Sorry I replied before seeing this.

We've had a few items from bigdug and I'm always impressed.


----------



## Alfa male (Jun 16, 2009)

Berylburton said:


> Or even better high quality full metal cabinets
> http://www.direct-storage.co.uk/standard-cupboards.htm


Thanks for this old link, I've been after a cabinet for the garage and couldn't find the right one. But this place has the perfect one for me needs so well chuffed.


----------



## QPRsteve (Mar 4, 2013)

Aldi have some metal racking coming on offer next week


Sent from my iPhone using Tapatalk


----------



## Bazsm (May 6, 2011)

Hufty said:


> I bought these on offer a while back. You could build a house on them.
> 
> http://www.ebay.co.uk/itm/221364824965?_trksid=p2057872.m2749.l2649&ssPageName=STRK:MEBIDX:IT


I think that stuff along with Tufferman and Big Dug are effectively the same design so all good, yours is slightly wider but takes less weight but probably academic in most people's garages.


----------



## Clancy (Jul 21, 2013)

That's what I've got, it's dark grey metal shelving, got it from machine mart a few months ago.
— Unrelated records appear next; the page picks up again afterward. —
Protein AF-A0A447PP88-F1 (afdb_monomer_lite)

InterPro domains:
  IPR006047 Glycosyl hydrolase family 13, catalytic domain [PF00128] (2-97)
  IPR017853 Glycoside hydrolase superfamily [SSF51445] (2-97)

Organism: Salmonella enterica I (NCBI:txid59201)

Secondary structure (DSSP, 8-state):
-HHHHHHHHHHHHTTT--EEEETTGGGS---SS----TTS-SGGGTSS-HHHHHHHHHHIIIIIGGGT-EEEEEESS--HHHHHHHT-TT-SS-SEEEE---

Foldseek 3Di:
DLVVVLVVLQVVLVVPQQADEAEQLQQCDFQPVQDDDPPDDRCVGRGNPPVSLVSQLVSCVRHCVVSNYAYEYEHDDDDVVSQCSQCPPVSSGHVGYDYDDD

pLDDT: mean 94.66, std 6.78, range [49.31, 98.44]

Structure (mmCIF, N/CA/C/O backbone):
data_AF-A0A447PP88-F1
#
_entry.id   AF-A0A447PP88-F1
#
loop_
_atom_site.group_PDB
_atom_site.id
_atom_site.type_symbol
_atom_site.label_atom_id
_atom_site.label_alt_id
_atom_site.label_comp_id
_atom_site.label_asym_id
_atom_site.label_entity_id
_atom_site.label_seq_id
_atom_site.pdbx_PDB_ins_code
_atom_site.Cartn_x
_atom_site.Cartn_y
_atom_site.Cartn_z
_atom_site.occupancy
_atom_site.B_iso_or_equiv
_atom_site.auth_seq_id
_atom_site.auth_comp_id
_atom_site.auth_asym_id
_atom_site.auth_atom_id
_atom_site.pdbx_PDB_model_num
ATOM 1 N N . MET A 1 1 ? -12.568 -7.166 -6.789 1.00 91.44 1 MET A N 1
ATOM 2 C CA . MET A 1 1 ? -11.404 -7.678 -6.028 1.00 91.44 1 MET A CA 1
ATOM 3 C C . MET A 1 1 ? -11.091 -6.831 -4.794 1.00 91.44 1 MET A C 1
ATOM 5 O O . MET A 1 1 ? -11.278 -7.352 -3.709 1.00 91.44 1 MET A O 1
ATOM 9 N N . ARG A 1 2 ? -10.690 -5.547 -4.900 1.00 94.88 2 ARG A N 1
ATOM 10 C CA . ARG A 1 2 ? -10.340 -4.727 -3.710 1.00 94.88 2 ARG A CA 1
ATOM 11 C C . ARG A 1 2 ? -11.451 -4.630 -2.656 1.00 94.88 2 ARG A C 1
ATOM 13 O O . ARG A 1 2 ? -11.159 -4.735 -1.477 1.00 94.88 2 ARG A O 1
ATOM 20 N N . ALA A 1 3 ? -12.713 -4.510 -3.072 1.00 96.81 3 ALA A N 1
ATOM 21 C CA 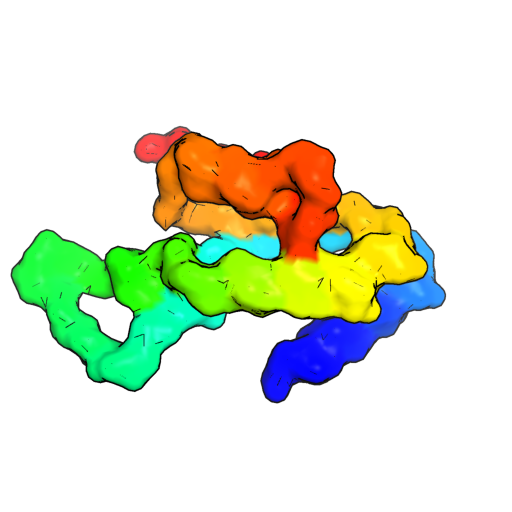. ALA A 1 3 ? -13.851 -4.518 -2.146 1.00 96.81 3 ALA A CA 1
ATOM 22 C C . ALA A 1 3 ? -13.940 -5.806 -1.303 1.00 96.81 3 ALA A C 1
ATOM 24 O O . ALA A 1 3 ? -14.278 -5.741 -0.129 1.00 96.81 3 ALA A O 1
ATOM 25 N N . GLU A 1 4 ? -13.587 -6.962 -1.870 1.00 98.00 4 GLU A N 1
ATOM 26 C CA . GLU A 1 4 ? -13.558 -8.225 -1.121 1.00 98.00 4 GLU A CA 1
ATOM 27 C C . GLU A 1 4 ? -12.351 -8.288 -0.180 1.00 98.00 4 GLU A C 1
ATOM 29 O O . GLU A 1 4 ? -12.483 -8.743 0.950 1.00 98.00 4 GLU A O 1
ATOM 34 N N . LEU A 1 5 ? -11.194 -7.761 -0.598 1.00 97.00 5 LEU A N 1
ATOM 35 C CA . LEU A 1 5 ? -10.025 -7.653 0.279 1.00 97.00 5 LEU A CA 1
ATOM 36 C C . LEU A 1 5 ? -10.321 -6.775 1.502 1.00 97.00 5 LEU A C 1
ATOM 38 O O . LEU A 1 5 ? -9.947 -7.143 2.611 1.00 97.00 5 LEU A O 1
ATOM 42 N N . LYS A 1 6 ? -11.042 -5.661 1.313 1.00 97.88 6 LYS A N 1
ATOM 43 C CA . LYS A 1 6 ? -11.506 -4.822 2.425 1.00 97.88 6 LYS A CA 1
ATOM 44 C C . LYS A 1 6 ? -12.311 -5.650 3.413 1.00 97.88 6 LYS A C 1
ATOM 46 O O . LYS A 1 6 ? -11.899 -5.736 4.558 1.00 97.88 6 LYS A O 1
ATOM 51 N N . LYS A 1 7 ? -13.341 -6.371 2.957 1.00 98.25 7 LYS A N 1
ATOM 52 C CA . LYS A 1 7 ? -14.151 -7.240 3.830 1.00 98.25 7 LYS A CA 1
ATOM 53 C C . LYS A 1 7 ? -13.315 -8.253 4.614 1.00 98.25 7 LYS A C 1
ATOM 55 O O . LYS A 1 7 ? -13.627 -8.522 5.766 1.00 98.25 7 LYS A O 1
ATOM 60 N N . VAL A 1 8 ? -12.260 -8.814 4.017 1.00 98.00 8 VAL A N 1
ATOM 61 C CA . VAL A 1 8 ? -11.344 -9.727 4.723 1.00 98.00 8 VAL A CA 1
ATOM 62 C C . VAL A 1 8 ? -10.592 -9.000 5.839 1.00 98.00 8 VAL A C 1
ATOM 64 O O . VAL A 1 8 ? -10.538 -9.500 6.959 1.00 98.00 8 VAL A O 1
ATOM 67 N N . CYS A 1 9 ? -10.035 -7.821 5.562 1.00 97.56 9 CYS A N 1
ATOM 68 C CA . CYS A 1 9 ? -9.364 -7.011 6.578 1.00 97.56 9 CYS A CA 1
ATOM 69 C C . CYS A 1 9 ? -10.333 -6.584 7.694 1.00 97.56 9 CYS A C 1
ATOM 71 O O . CYS A 1 9 ? -10.002 -6.705 8.871 1.00 97.56 9 CYS A O 1
ATOM 73 N N . GLU A 1 10 ? -11.539 -6.146 7.331 1.00 98.00 10 GLU A N 1
ATOM 74 C CA . GLU A 1 10 ? -12.599 -5.754 8.264 1.00 98.00 10 GLU A CA 1
ATOM 75 C C . GLU A 1 10 ? -13.027 -6.923 9.152 1.00 98.00 10 GLU A C 1
ATOM 77 O O . GLU A 1 10 ? -13.080 -6.784 10.366 1.00 98.00 10 GLU A O 1
ATOM 82 N N . PHE A 1 11 ? -13.240 -8.104 8.570 1.00 98.25 11 PHE A N 1
ATOM 83 C CA . PHE A 1 11 ? -13.632 -9.308 9.300 1.00 98.25 11 PHE A CA 1
ATOM 84 C C . PHE A 1 11 ? -12.676 -9.649 10.451 1.00 98.25 11 PHE A C 1
ATOM 86 O O . PHE A 1 11 ? -13.132 -10.072 11.520 1.00 98.25 11 PHE A O 1
ATOM 93 N N . TRP A 1 12 ? -11.367 -9.506 10.218 1.00 98.44 12 TRP A N 1
ATOM 94 C CA . TRP A 1 12 ? -10.336 -9.775 11.219 1.00 98.44 12 TRP A CA 1
ATOM 95 C C . TRP A 1 12 ? -10.213 -8.644 12.236 1.00 98.44 12 TRP A C 1
ATOM 97 O O . TRP A 1 12 ? -10.133 -8.914 13.433 1.00 98.44 12 TRP A O 1
ATOM 107 N N . ALA A 1 13 ? -10.261 -7.394 11.781 1.00 97.56 13 ALA A N 1
ATOM 108 C CA . ALA A 1 13 ? -10.235 -6.231 12.659 1.00 97.56 13 ALA A CA 1
ATOM 109 C C . ALA A 1 13 ? -11.426 -6.223 13.634 1.00 97.56 13 ALA A C 1
ATOM 111 O O . ALA A 1 13 ? -11.241 -6.072 14.839 1.00 97.56 13 ALA A O 1
ATOM 112 N N . ASP A 1 14 ? -12.632 -6.533 13.149 1.00 96.94 14 ASP A N 1
ATOM 113 C CA . ASP A 1 14 ? -13.856 -6.616 13.956 1.00 96.94 14 ASP A CA 1
ATOM 114 C C . ASP A 1 14 ? -13.815 -7.770 14.990 1.00 96.94 14 ASP A C 1
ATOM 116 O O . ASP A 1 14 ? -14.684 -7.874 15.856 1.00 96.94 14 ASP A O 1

Comes in a few different colours and weight capacities. Extremely solid and easy to put up

https://www.machinemart.co.uk/c/tool-racks-shelving-workshop-flooring/

If you ever want to order off them though sign up and wait for a vat free code in an email

Then I've got kitchen cabinets on the other wall with all my detailing products in


----------



## Graeme1 (Dec 9, 2006)

B & Q do a couple in the bigger stores. A decent one is £31 ish. And a even heavier duty one is about £45 ish.


----------